Reunion, rebuilt chemistry
The core story now is the reunion after years apart, which makes this run feel like a reset and a chance to honor the early 2000s chapters.Songs you will likely hear
Expect a set that leans on Floetic, Say Yes, and Getting Late, with SupaStar surfacing when the room settles into a mid-tempo sway. The crowd usually mixes longtime UK and Philly scene heads with newer fans who found the duo through playlists, and you will see people mouthing poems as much as hooks. One under-the-radar note: [Marsha Ambrosius] penned Butterflies for [Michael Jackson], and that songwriting polish shows in her live ad-libs. Another bit: the duo first built buzz at London open-mic nights before linking with [DJ Jazzy Jeff]'s circle in the States. Production tends to be warm and band-forward, with space for [Natalie Stewart]'s pieces to land before [Marsha Ambrosius] pushes the chorus wide. For transparency, the songs and stage cues mentioned here are informed guesses from prior tours and could shift from city to city.The Circle Around Floetry: Style, Rituals, and Joy
The room skews multigenerational, with folks in wide-brim hats, clean sneakers, and natural textures sitting next to vintage tee collectors and sharp blazers.
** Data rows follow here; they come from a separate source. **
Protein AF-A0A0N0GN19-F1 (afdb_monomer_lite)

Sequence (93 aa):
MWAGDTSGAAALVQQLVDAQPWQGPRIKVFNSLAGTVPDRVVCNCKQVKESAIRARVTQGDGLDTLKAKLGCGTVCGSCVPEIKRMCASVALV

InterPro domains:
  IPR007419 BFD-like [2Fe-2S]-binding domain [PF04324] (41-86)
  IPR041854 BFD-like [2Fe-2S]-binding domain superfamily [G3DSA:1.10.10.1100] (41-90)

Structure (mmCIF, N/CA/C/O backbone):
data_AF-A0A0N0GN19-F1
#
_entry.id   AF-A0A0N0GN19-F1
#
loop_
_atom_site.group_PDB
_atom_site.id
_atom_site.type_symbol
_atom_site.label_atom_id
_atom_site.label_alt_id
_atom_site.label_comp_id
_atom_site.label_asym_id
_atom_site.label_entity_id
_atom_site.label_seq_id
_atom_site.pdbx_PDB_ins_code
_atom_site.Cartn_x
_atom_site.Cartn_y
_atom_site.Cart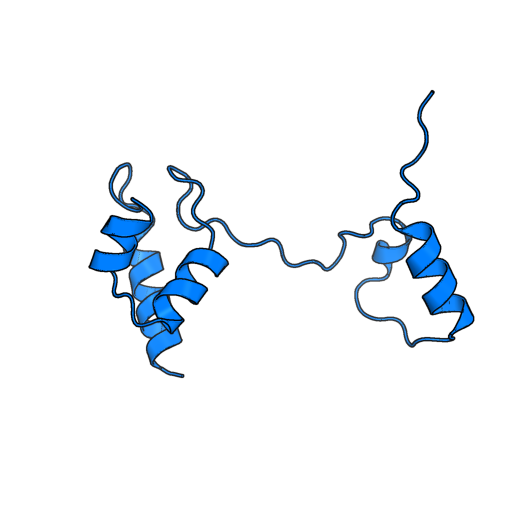n_z
_atom_site.occupancy
_atom_site.B_iso_or_equiv
_atom_site.auth_seq_id
_atom_site.auth_comp_id
_atom_site.auth_asym_id
_atom_site.auth_atom_id
_atom_site.pdbx_PDB_model_num
ATOM 1 N N . MET A 1 1 ? 35.399 3.226 -3.947 1.00 42.25 1 MET A N 1
ATOM 2 C CA . MET A 1 1 ? 35.062 2.172 -4.925 1.00 42.25 1 MET A CA 1
ATOM 3 C C . MET A 1 1 ? 33.543 2.113 -5.032 1.00 42.25 1 MET A C 1
ATOM 5 O O . MET A 1 1 ? 32.910 1.511 -4.180 1.00 42.25 1 MET A O 1
ATOM 9 N N . TRP A 1 2 ? 32.950 2.831 -5.990 1.00 53.22 2 TRP A N 1
ATOM 10 C CA . TRP A 1 2 ? 31.511 2.767 -6.267 1.00 53.22 2 TRP A CA 1
ATOM 11 C C . TRP A 1 2 ? 31.310 1.825 -7.447 1.00 53.22 2 TRP A C 1
ATOM 13 O O . TRP A 1 2 ? 31.482 2.225 -8.595 1.00 53.22 2 TRP A O 1
ATOM 23 N N . ALA A 1 3 ? 31.021 0.556 -7.167 1.00 56.72 3 ALA A N 1
ATOM 24 C CA . ALA A 1 3 ? 30.478 -0.317 -8.194 1.00 56.72 3 ALA A CA 1
ATOM 25 C C . ALA A 1 3 ? 29.063 0.193 -8.486 1.00 56.72 3 ALA A C 1
ATOM 27 O O . ALA A 1 3 ? 28.198 0.138 -7.613 1.00 56.72 3 ALA A O 1
ATOM 28 N N . GLY A 1 4 ? 28.860 0.776 -9.669 1.00 65.81 4 GLY A N 1
ATOM 29 C CA . GLY A 1 4 ? 27.516 1.061 -10.153 1.00 65.81 4 GLY A CA 1
ATOM 30 C C . GLY A 1 4 ? 26.715 -0.237 -10.127 1.00 65.81 4 GLY A C 1
ATOM 31 O O . GLY A 1 4 ? 27.204 -1.268 -10.586 1.00 65.81 4 GLY A O 1
ATOM 32 N N . ASP A 1 5 ? 25.528 -0.197 -9.534 1.00 69.75 5 ASP A N 1
ATOM 33 C CA . ASP A 1 5 ? 24.662 -1.363 -9.422 1.00 69.75 5 ASP A CA 1
ATOM 34 C C . ASP A 1 5 ? 24.176 -1.780 -10.821 1.00 69.75 5 ASP A C 1
ATOM 36 O O . ASP A 1 5 ? 23.324 -1.129 -11.427 1.00 69.75 5 ASP A O 1
ATOM 40 N N . THR A 1 6 ? 24.761 -2.848 -11.366 1.00 71.69 6 THR A N 1
ATOM 41 C CA . THR A 1 6 ? 24.402 -3.413 -12.675 1.00 71.69 6 THR A CA 1
ATOM 42 C C . THR A 1 6 ? 23.295 -4.460 -12.581 1.00 71.69 6 THR A C 1
ATOM 44 O O . THR A 1 6 ? 22.991 -5.103 -13.587 1.00 71.69 6 THR A O 1
ATOM 47 N N . SER A 1 7 ? 22.643 -4.620 -11.423 1.00 70.12 7 SER A N 1
ATOM 48 C CA . SER A 1 7 ? 21.648 -5.678 -11.191 1.00 70.12 7 SER A CA 1
ATOM 49 C C . SER A 1 7 ? 20.464 -5.654 -12.174 1.00 70.12 7 SER A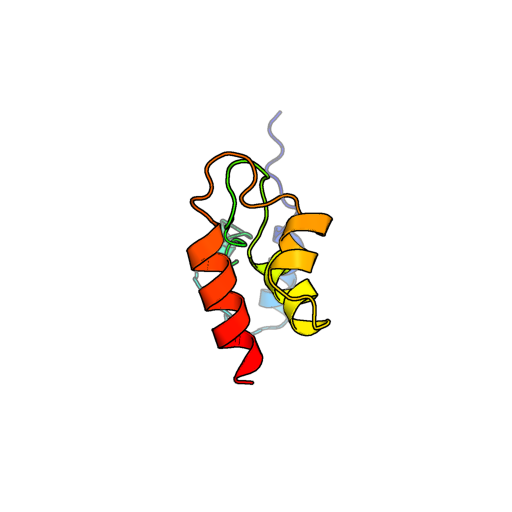 C 1
ATOM 51 O O . SER A 1 7 ? 19.805 -6.672 -12.361 1.00 70.12 7 SER A O 1
ATOM 53 N N . GLY A 1 8 ? 20.204 -4.527 -12.852 1.00 71.62 8 GLY A N 1
ATOM 54 C CA . GLY A 1 8 ? 19.199 -4.421 -13.922 1.00 71.62 8 GLY A CA 1
ATOM 55 C C . GLY A 1 8 ? 19.738 -4.509 -15.358 1.00 71.62 8 GLY A C 1
ATOM 56 O O . GLY A 1 8 ? 18.953 -4.657 -16.294 1.00 71.62 8 GLY A O 1
ATOM 57 N N . ALA A 1 9 ? 21.055 -4.418 -15.560 1.00 77.62 9 ALA A N 1
ATOM 58 C CA . ALA A 1 9 ? 21.656 -4.251 -16.884 1.00 77.62 9 ALA A CA 1
ATOM 59 C C . ALA A 1 9 ? 21.529 -5.512 -17.752 1.00 77.62 9 ALA A C 1
ATOM 61 O O . ALA A 1 9 ? 21.170 -5.414 -18.922 1.00 77.62 9 ALA A O 1
ATOM 62 N N . ALA A 1 10 ? 21.763 -6.697 -17.179 1.00 81.56 10 ALA A N 1
ATOM 63 C CA . ALA A 1 10 ? 21.687 -7.959 -17.919 1.00 81.56 10 ALA A CA 1
ATOM 64 C C . ALA A 1 10 ? 20.275 -8.229 -18.467 1.00 81.56 10 ALA A C 1
ATOM 66 O O . ALA A 1 10 ? 20.122 -8.592 -19.631 1.00 81.56 10 ALA A O 1
ATOM 67 N N . ALA A 1 11 ? 19.240 -7.984 -17.656 1.00 79.88 11 ALA A N 1
ATOM 68 C CA . ALA A 1 11 ? 17.850 -8.148 -18.079 1.00 79.88 11 ALA A CA 1
ATOM 69 C C . ALA A 1 11 ? 17.483 -7.191 -19.227 1.00 79.88 11 ALA A C 1
ATOM 71 O O . ALA A 1 11 ? 16.818 -7.597 -20.178 1.00 79.88 11 ALA A O 1
ATOM 72 N N . LEU A 1 12 ? 17.958 -5.942 -19.172 1.00 78.88 12 LEU A N 1
ATOM 73 C CA . LEU A 1 12 ? 17.733 -4.960 -20.233 1.00 78.88 12 LEU A CA 1
ATOM 74 C C . LEU A 1 12 ? 18.452 -5.340 -21.537 1.00 78.88 12 LEU A C 1
ATOM 76 O O . LEU A 1 12 ? 17.863 -5.235 -22.610 1.00 78.88 12 LEU A O 1
ATOM 80 N N . VAL A 1 13 ? 19.708 -5.796 -21.456 1.00 85.44 13 VAL A N 1
ATOM 81 C CA . VAL A 1 13 ? 20.469 -6.257 -22.632 1.00 85.44 13 VAL A CA 1
ATOM 82 C C . VAL A 1 13 ? 19.750 -7.421 -23.309 1.00 85.44 13 VAL A C 1
ATOM 84 O O . VAL A 1 13 ? 19.601 -7.405 -24.528 1.00 85.44 13 VAL A O 1
ATOM 87 N N . GLN A 1 14 ? 19.234 -8.376 -22.532 1.00 83.69 14 GLN A N 1
ATOM 88 C CA . GLN A 1 14 ? 18.492 -9.509 -23.079 1.00 83.69 14 GLN A CA 1
ATOM 89 C C . GLN A 1 14 ? 17.226 -9.062 -23.830 1.00 83.69 14 GLN A C 1
ATOM 91 O O . GLN A 1 14 ? 16.986 -9.512 -24.945 1.00 83.69 14 GLN A O 1
ATOM 96 N N . GLN A 1 15 ? 16.467 -8.098 -23.294 1.00 82.19 15 GLN A N 1
ATOM 97 C CA . GLN A 1 15 ? 15.290 -7.545 -23.984 1.00 82.19 15 GLN A CA 1
ATOM 98 C C . GLN A 1 15 ? 15.627 -6.885 -25.330 1.00 82.19 15 GLN A C 1
ATOM 100 O O . GLN A 1 15 ? 14.828 -6.963 -26.264 1.00 82.19 15 GLN A O 1
ATOM 105 N N . LEU A 1 16 ? 16.791 -6.233 -25.431 1.00 85.50 16 LEU A N 1
ATOM 106 C CA . LEU A 1 16 ? 17.260 -5.614 -26.675 1.00 85.50 16 LEU A CA 1
ATOM 107 C C . LEU A 1 16 ? 17.679 -6.662 -27.710 1.00 85.50 16 LEU A C 1
ATOM 109 O O . LEU A 1 16 ? 17.347 -6.514 -28.884 1.00 85.50 16 LEU A O 1
ATOM 113 N N . VAL A 1 17 ? 18.379 -7.715 -27.275 1.00 89.94 17 VAL A N 1
ATOM 114 C CA . VAL A 1 17 ? 18.770 -8.845 -28.135 1.00 89.94 17 VAL A CA 1
ATOM 115 C C . VAL A 1 17 ? 17.535 -9.561 -28.682 1.00 89.94 17 VAL A C 1
ATOM 117 O O . VAL A 1 17 ? 17.476 -9.848 -29.874 1.00 89.94 17 VAL A O 1
ATOM 120 N N . ASP A 1 18 ? 16.519 -9.762 -27.843 1.00 89.56 18 ASP A N 1
ATOM 121 C CA . ASP A 1 18 ? 15.269 -10.436 -28.211 1.00 89.56 18 ASP A CA 1
ATOM 122 C C . ASP A 1 18 ? 14.299 -9.534 -29.006 1.00 89.56 18 ASP A C 1
ATOM 124 O O . ASP A 1 18 ? 13.151 -9.917 -29.241 1.00 89.56 18 ASP A O 1
ATOM 128 N N . ALA A 1 19 ? 14.738 -8.329 -29.401 1.00 86.12 19 ALA A N 1
ATOM 129 C CA . ALA A 1 19 ? 13.963 -7.330 -30.141 1.00 86.12 19 ALA A CA 1
ATOM 130 C C . ALA A 1 19 ? 12.567 -7.063 -29.542 1.00 86.12 19 ALA A C 1
ATOM 132 O O . ALA A 1 19 ? 11.603 -6.786 -30.262 1.00 86.12 19 ALA A O 1
ATOM 133 N N . GLN A 1 20 ? 12.444 -7.150 -28.212 1.00 80.94 20 GLN A N 1
ATOM 134 C CA . GLN A 1 20 ? 11.161 -6.981 -27.542 1.00 80.94 20 GLN A CA 1
ATOM 135 C C . GLN A 1 20 ? 10.659 -5.538 -27.710 1.00 80.94 20 GLN A C 1
ATOM 137 O O . GLN A 1 20 ? 11.430 -4.587 -27.533 1.00 80.94 20 GLN A O 1
ATOM 142 N N . PRO A 1 21 ? 9.365 -5.334 -28.021 1.00 82.69 21 PRO A N 1
ATOM 143 C CA . PRO A 1 21 ? 8.797 -3.997 -28.104 1.00 82.69 21 PRO A CA 1
ATOM 144 C C . PRO A 1 21 ? 8.926 -3.291 -26.754 1.00 82.69 21 PRO A C 1
ATOM 146 O O . PRO A 1 21 ? 8.636 -3.867 -25.705 1.00 82.69 21 PRO A O 1
ATOM 149 N N . TRP A 1 22 ? 9.348 -2.027 -26.785 1.00 82.44 22 TRP A N 1
ATOM 150 C CA . TRP A 1 22 ? 9.584 -1.236 -25.581 1.00 82.44 22 TRP A CA 1
ATOM 151 C C . TRP A 1 22 ? 8.324 -1.145 -24.701 1.00 82.44 22 TRP A C 1
ATOM 153 O O . TRP A 1 22 ? 7.302 -0.611 -25.132 1.00 82.44 22 TRP A O 1
ATOM 163 N N . GLN A 1 23 ? 8.406 -1.616 -23.451 1.00 75.19 23 GLN A N 1
ATOM 164 C CA . GLN A 1 23 ? 7.296 -1.589 -22.490 1.00 75.19 23 GLN A CA 1
ATOM 165 C C . GLN A 1 23 ? 7.509 -0.504 -21.419 1.00 75.19 23 GLN A C 1
ATOM 167 O O . GLN A 1 23 ? 8.345 -0.642 -20.521 1.00 75.19 23 GLN A O 1
ATOM 172 N N . GLY A 1 24 ? 6.701 0.560 -21.471 1.00 79.81 24 GLY A N 1
ATOM 173 C CA . GLY A 1 24 ? 6.643 1.607 -20.442 1.00 79.81 24 GLY A CA 1
ATOM 174 C C . GLY A 1 24 ? 7.527 2.841 -20.704 1.00 79.81 24 GLY A C 1
ATOM 175 O O . GLY A 1 24 ? 7.866 3.141 -21.847 1.00 79.81 24 GLY A O 1
ATOM 176 N N . PRO A 1 25 ? 7.888 3.619 -19.668 1.00 84.69 25 PRO A N 1
ATOM 177 C CA . PRO A 1 25 ? 8.661 4.855 -19.825 1.00 84.69 25 PRO A CA 1
ATOM 178 C C . PRO A 1 25 ? 10.122 4.604 -20.232 1.00 84.69 25 PRO A C 1
ATOM 180 O O . PRO A 1 25 ? 10.794 3.772 -19.627 1.00 84.69 25 PRO A O 1
ATOM 183 N N . ARG A 1 26 ? 10.658 5.380 -21.190 1.00 86.00 26 ARG A N 1
ATOM 184 C CA . ARG A 1 26 ? 12.052 5.248 -21.688 1.00 86.00 26 ARG A CA 1
ATOM 185 C C . ARG A 1 26 ? 13.138 5.397 -20.617 1.00 86.00 26 ARG A C 1
ATOM 187 O O . ARG A 1 26 ? 14.225 4.850 -20.757 1.00 86.00 26 ARG A O 1
ATOM 194 N N . ILE A 1 27 ? 12.827 6.079 -19.518 1.00 85.38 27 ILE A N 1
ATOM 195 C CA . ILE A 1 27 ? 13.734 6.261 -18.379 1.00 85.38 27 ILE A CA 1
ATOM 196 C C . ILE A 1 27 ? 14.118 4.932 -17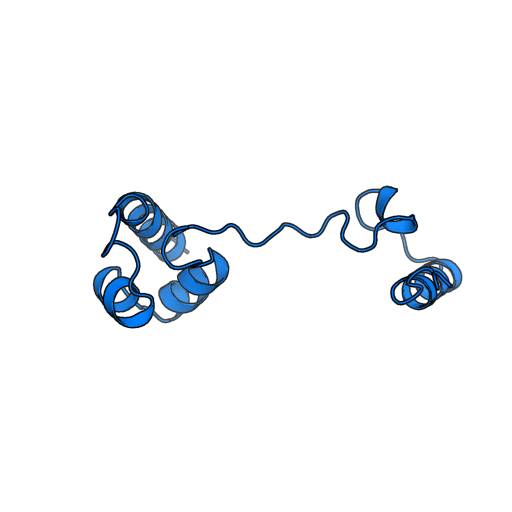.688 1.00 85.38 27 ILE A C 1
ATOM 198 O O . ILE A 1 27 ? 15.123 4.894 -16.981 1.00 85.38 27 ILE A O 1
ATOM 202 N N . LYS A 1 28 ? 13.400 3.824 -17.953 1.00 80.31 28 LYS A N 1
ATOM 203 C CA . LYS A 1 28 ? 13.755 2.481 -17.458 1.00 80.31 28 LYS A CA 1
ATOM 204 C C . LYS A 1 28 ? 15.175 2.029 -17.800 1.00 80.31 28 LYS A C 1
ATOM 206 O O . LYS A 1 28 ? 15.735 1.253 -17.036 1.00 80.31 28 LYS A O 1
ATOM 211 N N . VAL A 1 29 ? 15.766 2.536 -18.890 1.00 80.75 29 VAL A N 1
ATOM 212 C CA . VAL A 1 29 ? 17.168 2.250 -19.262 1.00 80.75 29 VAL A CA 1
ATOM 213 C C . VAL A 1 29 ? 18.144 2.618 -18.142 1.00 80.75 29 VAL A C 1
ATOM 215 O O . VAL A 1 29 ? 19.101 1.894 -17.897 1.00 80.75 29 VAL A O 1
ATOM 218 N N . PHE A 1 30 ? 17.902 3.741 -17.465 1.00 80.69 30 PHE A N 1
ATOM 219 C CA . PHE A 1 30 ? 18.796 4.273 -16.434 1.00 80.69 30 PHE A CA 1
ATOM 220 C C 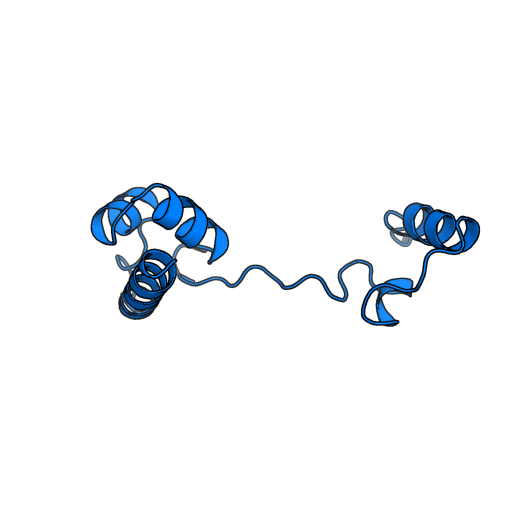. PHE A 1 30 ? 18.285 4.008 -15.019 1.00 80.69 30 PHE A C 1
ATOM 222 O O . PHE A 1 30 ? 19.058 4.010 -14.067 1.00 80.69 30 PHE A O 1
ATOM 229 N N . ASN A 1 31 ? 16.975 3.804 -14.877 1.00 81.88 31 ASN A N 1
ATOM 230 C CA . ASN A 1 31 ? 16.320 3.572 -13.604 1.00 81.88 31 ASN A CA 1
ATOM 231 C C . ASN A 1 31 ? 15.371 2.379 -13.720 1.00 81.88 31 ASN A C 1
ATOM 233 O O . ASN A 1 31 ? 14.230 2.528 -14.157 1.00 81.88 31 ASN A O 1
ATOM 237 N N . SER A 1 32 ? 15.818 1.208 -13.275 1.00 75.06 32 SER A N 1
ATOM 238 C CA . SER A 1 32 ? 15.036 -0.035 -13.313 1.00 75.06 32 SER A CA 1
ATOM 239 C C . SER A 1 32 ? 13.699 0.054 -12.562 1.00 75.06 32 SER A C 1
ATOM 241 O O . SER A 1 32 ? 12.759 -0.666 -12.898 1.00 75.06 32 SER A O 1
ATOM 243 N N . LEU A 1 33 ? 13.572 0.971 -11.594 1.00 73.12 33 LEU A N 1
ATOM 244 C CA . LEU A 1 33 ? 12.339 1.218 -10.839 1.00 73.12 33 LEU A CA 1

Style signals, not a dress code
You will catch low hums of the Say Yes hook before the lights drop, and later a quiet chorus of snaps during [Natalie Stewart]'s solo pieces.Shared rituals over cheap noise
Poetry notebooks do appear, mostly as keepsakes people open when a line hits, and merch tends toward simple fonts, album art, and cream-on-black colorways. Vinyl reissues of Floetic move fast, as do tees quoting a favorite couplet from early singles. Chants are polite but firm, often a two-beat "Say yes" pulse that [Marsha Ambrosius] turns into a playful back-and-forth. Post-show, fans trade favorite lines rather than rankings, and the talk is about craft, not volume.Under the Hood: Floetry's Sound, Beat by Beat
Live, [Marsha Ambrosius]'s voice moves from satin-soft verses to punchy, gospel-leaning peaks, while [Natalie Stewart] frames that with measured cadence and crisp consonants.
Words on the beat
Arrangements favor Rhodes, electric bass, and a tight kit, with guitar coloring in the edges rather than driving every song.Small choices, big feel
Tempos sit in the slow-to-mid pocket so the words breathe, and the band often rides an outro loop long enough for [Natalie Stewart] to drop a fresh stanza. A subtle detail: the group has been known to perform a half-step down on a couple of songs to add warmth and let the crowd sit right on the melody. Floetic sometimes arrives as an opener with only keys under [Natalie Stewart] before the full band snaps in on the first chorus. [Marsha Ambrosius] will reshape a bridge with call-and-response, then pull the chorus back in a hush to set up a final lift. Visuals usually favor amber and deep purple washes, giving skin tones a glow and keeping focus on faces and hands. The players back off the downbeat during verses, leaving small gaps that make every line feel hand-placed rather than rushed.Kindred Spirits: Floetry's Extended Family
If you ride for Jill Scott, you will likely feel at home here, since both acts prize live-band warmth and conversational storytelling.